NUMSA General Secretary Irvin Jim was quoted as saying: ““We need a decisive and coordinated state response. We are openly being raided, and there is no sense of urgency,”
“Bigger plans or they wouldn’t be here”
Ross Smith, Chief Programme Officer at the Automotive Industry Transformation Fund (AITF) shared his own insights on the LinkedIn thread by pointing out that they have survived a very competitive Chinese market.
“Volumes in SA are very small so they must have bigger plans or they wouldn’t be here,” he noted.
EU Access and Export Credits?
In its analysis of the transaction, the team from Cars.Co.Za raised an interesting point noting:
“Chinese companies are not in the habit of overpaying for foreign assets. Chery and Nissan have not disclosed the numbers involved but you can be sure the math made sense to Chery.

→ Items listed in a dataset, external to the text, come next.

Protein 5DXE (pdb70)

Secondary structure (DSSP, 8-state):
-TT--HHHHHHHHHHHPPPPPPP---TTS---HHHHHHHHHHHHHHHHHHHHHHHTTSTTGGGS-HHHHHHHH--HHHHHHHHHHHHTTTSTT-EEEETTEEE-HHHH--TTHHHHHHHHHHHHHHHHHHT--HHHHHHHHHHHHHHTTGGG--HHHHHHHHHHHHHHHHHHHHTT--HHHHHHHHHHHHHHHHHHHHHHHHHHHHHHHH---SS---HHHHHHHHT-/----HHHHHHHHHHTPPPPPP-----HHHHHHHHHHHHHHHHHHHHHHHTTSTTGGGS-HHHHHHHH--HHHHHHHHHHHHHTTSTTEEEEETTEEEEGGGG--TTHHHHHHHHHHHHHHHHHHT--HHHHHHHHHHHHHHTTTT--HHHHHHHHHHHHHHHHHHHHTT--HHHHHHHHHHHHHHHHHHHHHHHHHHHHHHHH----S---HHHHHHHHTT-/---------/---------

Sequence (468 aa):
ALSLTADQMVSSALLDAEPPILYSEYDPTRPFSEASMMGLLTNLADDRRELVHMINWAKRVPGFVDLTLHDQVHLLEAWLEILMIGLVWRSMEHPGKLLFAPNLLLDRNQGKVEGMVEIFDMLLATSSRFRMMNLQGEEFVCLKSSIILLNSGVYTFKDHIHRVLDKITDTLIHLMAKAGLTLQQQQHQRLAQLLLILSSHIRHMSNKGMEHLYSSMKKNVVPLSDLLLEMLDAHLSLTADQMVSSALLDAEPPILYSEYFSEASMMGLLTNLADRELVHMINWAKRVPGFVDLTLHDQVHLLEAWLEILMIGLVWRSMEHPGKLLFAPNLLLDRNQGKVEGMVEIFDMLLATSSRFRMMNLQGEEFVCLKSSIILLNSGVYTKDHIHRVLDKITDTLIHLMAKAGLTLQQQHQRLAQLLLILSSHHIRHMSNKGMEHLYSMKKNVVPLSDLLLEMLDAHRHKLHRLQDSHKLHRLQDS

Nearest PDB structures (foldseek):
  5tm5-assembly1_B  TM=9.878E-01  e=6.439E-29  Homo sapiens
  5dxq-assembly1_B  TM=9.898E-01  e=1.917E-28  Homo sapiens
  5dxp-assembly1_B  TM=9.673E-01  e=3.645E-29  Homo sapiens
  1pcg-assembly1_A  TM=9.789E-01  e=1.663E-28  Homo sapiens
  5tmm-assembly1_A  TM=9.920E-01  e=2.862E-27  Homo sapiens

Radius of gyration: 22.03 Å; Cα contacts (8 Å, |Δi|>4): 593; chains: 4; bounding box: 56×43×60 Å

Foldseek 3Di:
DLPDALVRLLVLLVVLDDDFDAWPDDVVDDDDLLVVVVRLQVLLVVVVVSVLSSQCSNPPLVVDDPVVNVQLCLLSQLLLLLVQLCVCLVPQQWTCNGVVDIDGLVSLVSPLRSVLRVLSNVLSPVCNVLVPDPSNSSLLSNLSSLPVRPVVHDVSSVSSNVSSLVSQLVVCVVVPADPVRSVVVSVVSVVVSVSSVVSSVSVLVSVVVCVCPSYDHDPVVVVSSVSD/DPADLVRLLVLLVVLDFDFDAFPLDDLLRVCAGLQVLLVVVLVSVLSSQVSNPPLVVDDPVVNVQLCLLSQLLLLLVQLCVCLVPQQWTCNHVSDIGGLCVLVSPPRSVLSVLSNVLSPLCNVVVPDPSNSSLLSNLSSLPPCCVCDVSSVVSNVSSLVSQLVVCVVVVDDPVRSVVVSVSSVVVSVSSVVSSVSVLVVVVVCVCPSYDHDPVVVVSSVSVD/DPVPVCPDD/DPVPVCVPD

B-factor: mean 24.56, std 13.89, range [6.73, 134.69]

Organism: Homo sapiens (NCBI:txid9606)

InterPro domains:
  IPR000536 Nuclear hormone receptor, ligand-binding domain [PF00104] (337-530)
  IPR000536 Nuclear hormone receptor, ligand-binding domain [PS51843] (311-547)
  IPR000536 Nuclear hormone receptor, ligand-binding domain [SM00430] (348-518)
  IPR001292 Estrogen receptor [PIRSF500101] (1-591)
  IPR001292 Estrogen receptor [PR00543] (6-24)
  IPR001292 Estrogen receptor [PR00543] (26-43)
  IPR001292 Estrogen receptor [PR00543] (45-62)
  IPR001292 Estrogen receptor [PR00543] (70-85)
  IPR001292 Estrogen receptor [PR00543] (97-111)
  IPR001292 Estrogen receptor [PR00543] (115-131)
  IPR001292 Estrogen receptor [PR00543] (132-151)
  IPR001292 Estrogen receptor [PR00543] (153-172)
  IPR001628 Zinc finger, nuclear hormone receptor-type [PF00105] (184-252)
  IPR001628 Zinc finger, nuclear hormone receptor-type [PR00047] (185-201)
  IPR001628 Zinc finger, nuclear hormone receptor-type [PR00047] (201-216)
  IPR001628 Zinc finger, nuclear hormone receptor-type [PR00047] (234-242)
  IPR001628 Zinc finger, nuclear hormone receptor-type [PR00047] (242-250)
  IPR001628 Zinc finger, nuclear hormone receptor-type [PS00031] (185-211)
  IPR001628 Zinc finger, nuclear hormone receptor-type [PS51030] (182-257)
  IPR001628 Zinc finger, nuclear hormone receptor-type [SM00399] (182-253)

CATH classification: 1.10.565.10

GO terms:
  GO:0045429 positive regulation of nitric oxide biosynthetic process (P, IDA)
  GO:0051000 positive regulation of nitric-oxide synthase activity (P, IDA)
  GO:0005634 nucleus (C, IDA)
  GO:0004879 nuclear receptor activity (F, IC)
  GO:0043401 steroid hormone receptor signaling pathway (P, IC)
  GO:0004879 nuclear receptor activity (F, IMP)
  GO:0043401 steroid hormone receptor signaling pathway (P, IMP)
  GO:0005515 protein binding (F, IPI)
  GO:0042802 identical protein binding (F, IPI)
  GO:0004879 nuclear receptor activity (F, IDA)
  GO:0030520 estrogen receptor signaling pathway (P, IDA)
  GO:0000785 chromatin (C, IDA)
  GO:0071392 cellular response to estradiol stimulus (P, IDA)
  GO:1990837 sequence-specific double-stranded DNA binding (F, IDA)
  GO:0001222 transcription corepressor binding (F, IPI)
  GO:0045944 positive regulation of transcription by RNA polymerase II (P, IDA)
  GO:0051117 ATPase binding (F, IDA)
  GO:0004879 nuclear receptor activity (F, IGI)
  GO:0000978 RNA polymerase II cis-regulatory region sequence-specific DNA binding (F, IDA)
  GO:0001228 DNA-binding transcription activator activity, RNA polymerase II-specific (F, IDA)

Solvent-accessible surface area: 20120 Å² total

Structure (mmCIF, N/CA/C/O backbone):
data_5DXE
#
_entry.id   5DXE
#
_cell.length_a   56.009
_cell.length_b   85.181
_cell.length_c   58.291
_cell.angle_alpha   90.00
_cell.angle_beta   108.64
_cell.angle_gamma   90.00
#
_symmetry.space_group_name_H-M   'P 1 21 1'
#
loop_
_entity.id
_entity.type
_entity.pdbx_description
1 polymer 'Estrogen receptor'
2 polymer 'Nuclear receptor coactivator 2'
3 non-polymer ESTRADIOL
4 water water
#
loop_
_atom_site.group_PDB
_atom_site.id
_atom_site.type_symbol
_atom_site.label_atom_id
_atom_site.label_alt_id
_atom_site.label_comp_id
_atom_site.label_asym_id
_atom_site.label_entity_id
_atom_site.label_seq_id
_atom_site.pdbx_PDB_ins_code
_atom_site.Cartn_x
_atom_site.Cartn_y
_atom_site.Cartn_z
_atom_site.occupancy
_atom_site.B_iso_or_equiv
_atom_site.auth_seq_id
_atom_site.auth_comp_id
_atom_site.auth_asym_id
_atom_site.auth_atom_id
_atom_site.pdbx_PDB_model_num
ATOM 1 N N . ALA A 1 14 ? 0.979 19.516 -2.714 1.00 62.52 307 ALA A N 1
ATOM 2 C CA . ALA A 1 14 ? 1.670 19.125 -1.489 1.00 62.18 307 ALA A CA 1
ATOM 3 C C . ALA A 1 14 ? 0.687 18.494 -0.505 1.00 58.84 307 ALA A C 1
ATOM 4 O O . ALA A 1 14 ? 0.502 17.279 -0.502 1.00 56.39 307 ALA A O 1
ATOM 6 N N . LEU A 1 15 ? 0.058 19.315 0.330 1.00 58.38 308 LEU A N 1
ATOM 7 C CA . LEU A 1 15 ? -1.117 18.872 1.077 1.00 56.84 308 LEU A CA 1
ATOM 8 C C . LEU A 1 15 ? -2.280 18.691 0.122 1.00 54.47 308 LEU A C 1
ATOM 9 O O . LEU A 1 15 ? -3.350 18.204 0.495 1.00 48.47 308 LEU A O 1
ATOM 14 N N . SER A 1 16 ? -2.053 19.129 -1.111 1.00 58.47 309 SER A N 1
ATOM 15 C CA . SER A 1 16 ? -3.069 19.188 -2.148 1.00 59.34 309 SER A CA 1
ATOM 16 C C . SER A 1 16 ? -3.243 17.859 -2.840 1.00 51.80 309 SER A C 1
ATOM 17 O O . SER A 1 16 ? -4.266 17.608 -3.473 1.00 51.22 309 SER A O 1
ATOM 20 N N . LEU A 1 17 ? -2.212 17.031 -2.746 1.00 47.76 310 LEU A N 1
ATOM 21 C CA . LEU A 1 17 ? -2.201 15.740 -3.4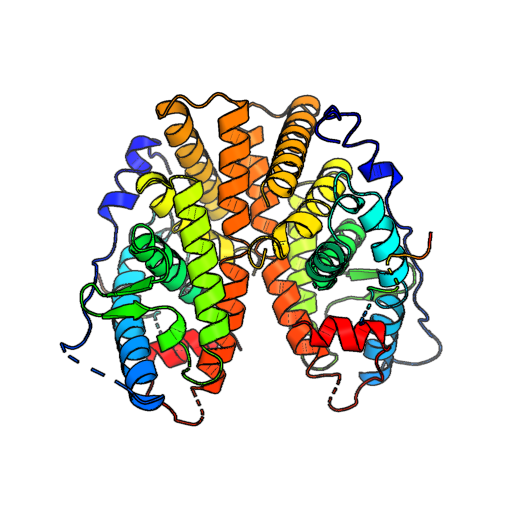08 1.00 41.73 310 LEU A CA 1
ATOM 22 C C . LEU A 1 17 ? -3.332 14.867 -2.929 1.00 38.95 310 LEU A C 1
ATOM 23 O O . LEU A 1 17 ? -3.612 14.804 -1.733 1.00 39.84 310 LEU A O 1
ATOM 28 N N . THR A 1 18 ? -3.980 14.190 -3.866 1.00 31.91 311 THR A N 1
ATOM 29 C CA . THR A 1 18 ? -4.888 13.121 -3.503 1.00 34.54 311 THR A CA 1
ATOM 30 C C . THR A 1 18 ? -4.085 11.889 -3.146 1.00 32.77 311 THR A C 1
ATOM 31 O O . THR A 1 18 ? -2.863 11.855 -3.313 1.00 32.66 311 THR A O 1
ATOM 35 N N . ALA A 1 19 ? -4.787 10.863 -2.684 1.00 33.43 312 ALA A N 1
ATOM 36 C CA . ALA A 1 19 ? -4.148 9.608 -2.328 1.00 30.17 312 ALA A CA 1
ATOM 37 C C . ALA A 1 19 ? -3.457 8.970 -3.529 1.00 28.05 312 ALA A C 1
ATOM 38 O O . ALA A 1 19 ? -2.312 8.545 -3.429 1.00 24.57 312 ALA A O 1
ATOM 40 N N . ASP A 1 20 ? -4.144 8.898 -4.664 1.00 28.53 313 ASP A N 1
ATOM 41 C CA . ASP A 1 20 ? -3.545 8.273 -5.842 1.00 31.59 313 ASP A CA 1
ATOM 42 C C . ASP A 1 20 ? -2.344 9.071 -6.351 1.00 28.30 313 ASP A C 1
ATOM 43 O O . ASP A 1 20 ? -1.363 8.486 -6.805 1.00 28.76 313 ASP A O 1
ATOM 48 N N . GLN A 1 21 ? -2.417 10.398 -6.275 1.00 29.33 314 GLN A N 1
ATOM 49 C CA . GLN A 1 21 ? -1.281 11.250 -6.634 1.00 30.32 314 GLN A CA 1
ATOM 50 C C . GLN A 1 21 ? -0.102 11.056 -5.676 1.00 29.08 314 GLN A C 1
ATOM 51 O O . GLN A 1 21 ? 1.057 11.142 -6.083 1.00 27.75 314 GLN A O 1
ATOM 57 N N . MET A 1 22 ? -0.404 10.815 -4.401 1.00 26.55 315 MET A N 1
ATOM 58 C CA . MET A 1 22 ? 0.633 10.572 -3.400 1.00 21.90 315 MET A CA 1
ATOM 59 C C . MET A 1 22 ? 1.353 9.257 -3.701 1.00 22.54 315 MET A C 1
ATOM 60 O O . MET A 1 22 ? 2.584 9.202 -3.695 1.00 20.32 315 MET A O 1
ATOM 65 N N . VAL A 1 23 ? 0.586 8.207 -3.983 1.00 25.24 316 VAL A N 1
ATOM 66 C CA . VAL A 1 23 ? 1.164 6.897 -4.278 1.00 24.49 316 VAL A CA 1
ATOM 67 C C . VAL A 1 23 ? 2.039 6.973 -5.524 1.00 22.46 316 VAL A C 1
ATOM 68 O O . VAL A 1 23 ? 3.161 6.464 -5.543 1.00 21.20 316 VAL A O 1
ATOM 72 N N A SER A 1 24 ? 1.527 7.621 -6.566 0.71 25.04 317 SER A N 1
ATOM 73 N N B SER A 1 24 ? 1.519 7.629 -6.556 0.29 24.91 317 SER A N 1
ATOM 74 C CA A SER A 1 24 ? 2.267 7.762 -7.816 0.71 25.64 317 SER A CA 1
ATOM 75 C CA B SER A 1 24 ? 2.248 7.774 -7.806 0.29 25.64 317 SER A CA 1
ATOM 76 C C A SER A 1 24 ? 3.569 8.542 -7.632 0.71 25.26 317 SER A C 1
ATOM 77 C C B SER A 1 24 ? 3.555 8.538 -7.629 0.29 25.29 317 SER A C 1
ATOM 78 O O A SER A 1 24 ? 4.612 8.150 -8.160 0.71 24.79 317 SER A O 1
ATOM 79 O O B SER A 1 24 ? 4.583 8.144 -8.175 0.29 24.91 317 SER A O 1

The Chinese automaker bought a fully functional vehicle assembly plant for a likely bargain. And buying it also unlocks the potential of South African government subsidies and export credits to offset the tariffs on imports. Chery’s aggressive growth, with all the sub-brands (Jaecoo, Omoda, Jetour), means that those export credits can make Chery’s products cheaper.
And then there’s the US and EU market issues. International trade regulations have become highly volatile, but a Chery-built vehicle in Rosslyn could be exported to the lucrative US and EU markets under the preferential trade status that South African-built vehicles enjoy into those markets. This could become very relevant in the near future, as Chery wants to unlock wealthier global markets in North America and Europe.”
(Read the full article here)
A seismic shift or a changing world order?
The South African automotive sector has been under significant pressure for a number of years. Manufacturing has been disrupted by a number of factors including inconsistent electricity supply and poor rail and port infrastructure.
Despite these challenges, the sector remains one of the few bastions of industrialisation and manufacturing in the country.
The entrance of lower cost Chinese and Indian manufactured vehicles is proving a disruptive force and is creating a robust debate on how to protect the sector.
Being such a critical sector for the country, we at the SA Trade Desk continue to monitor developments and welcome input from industry stakeholders.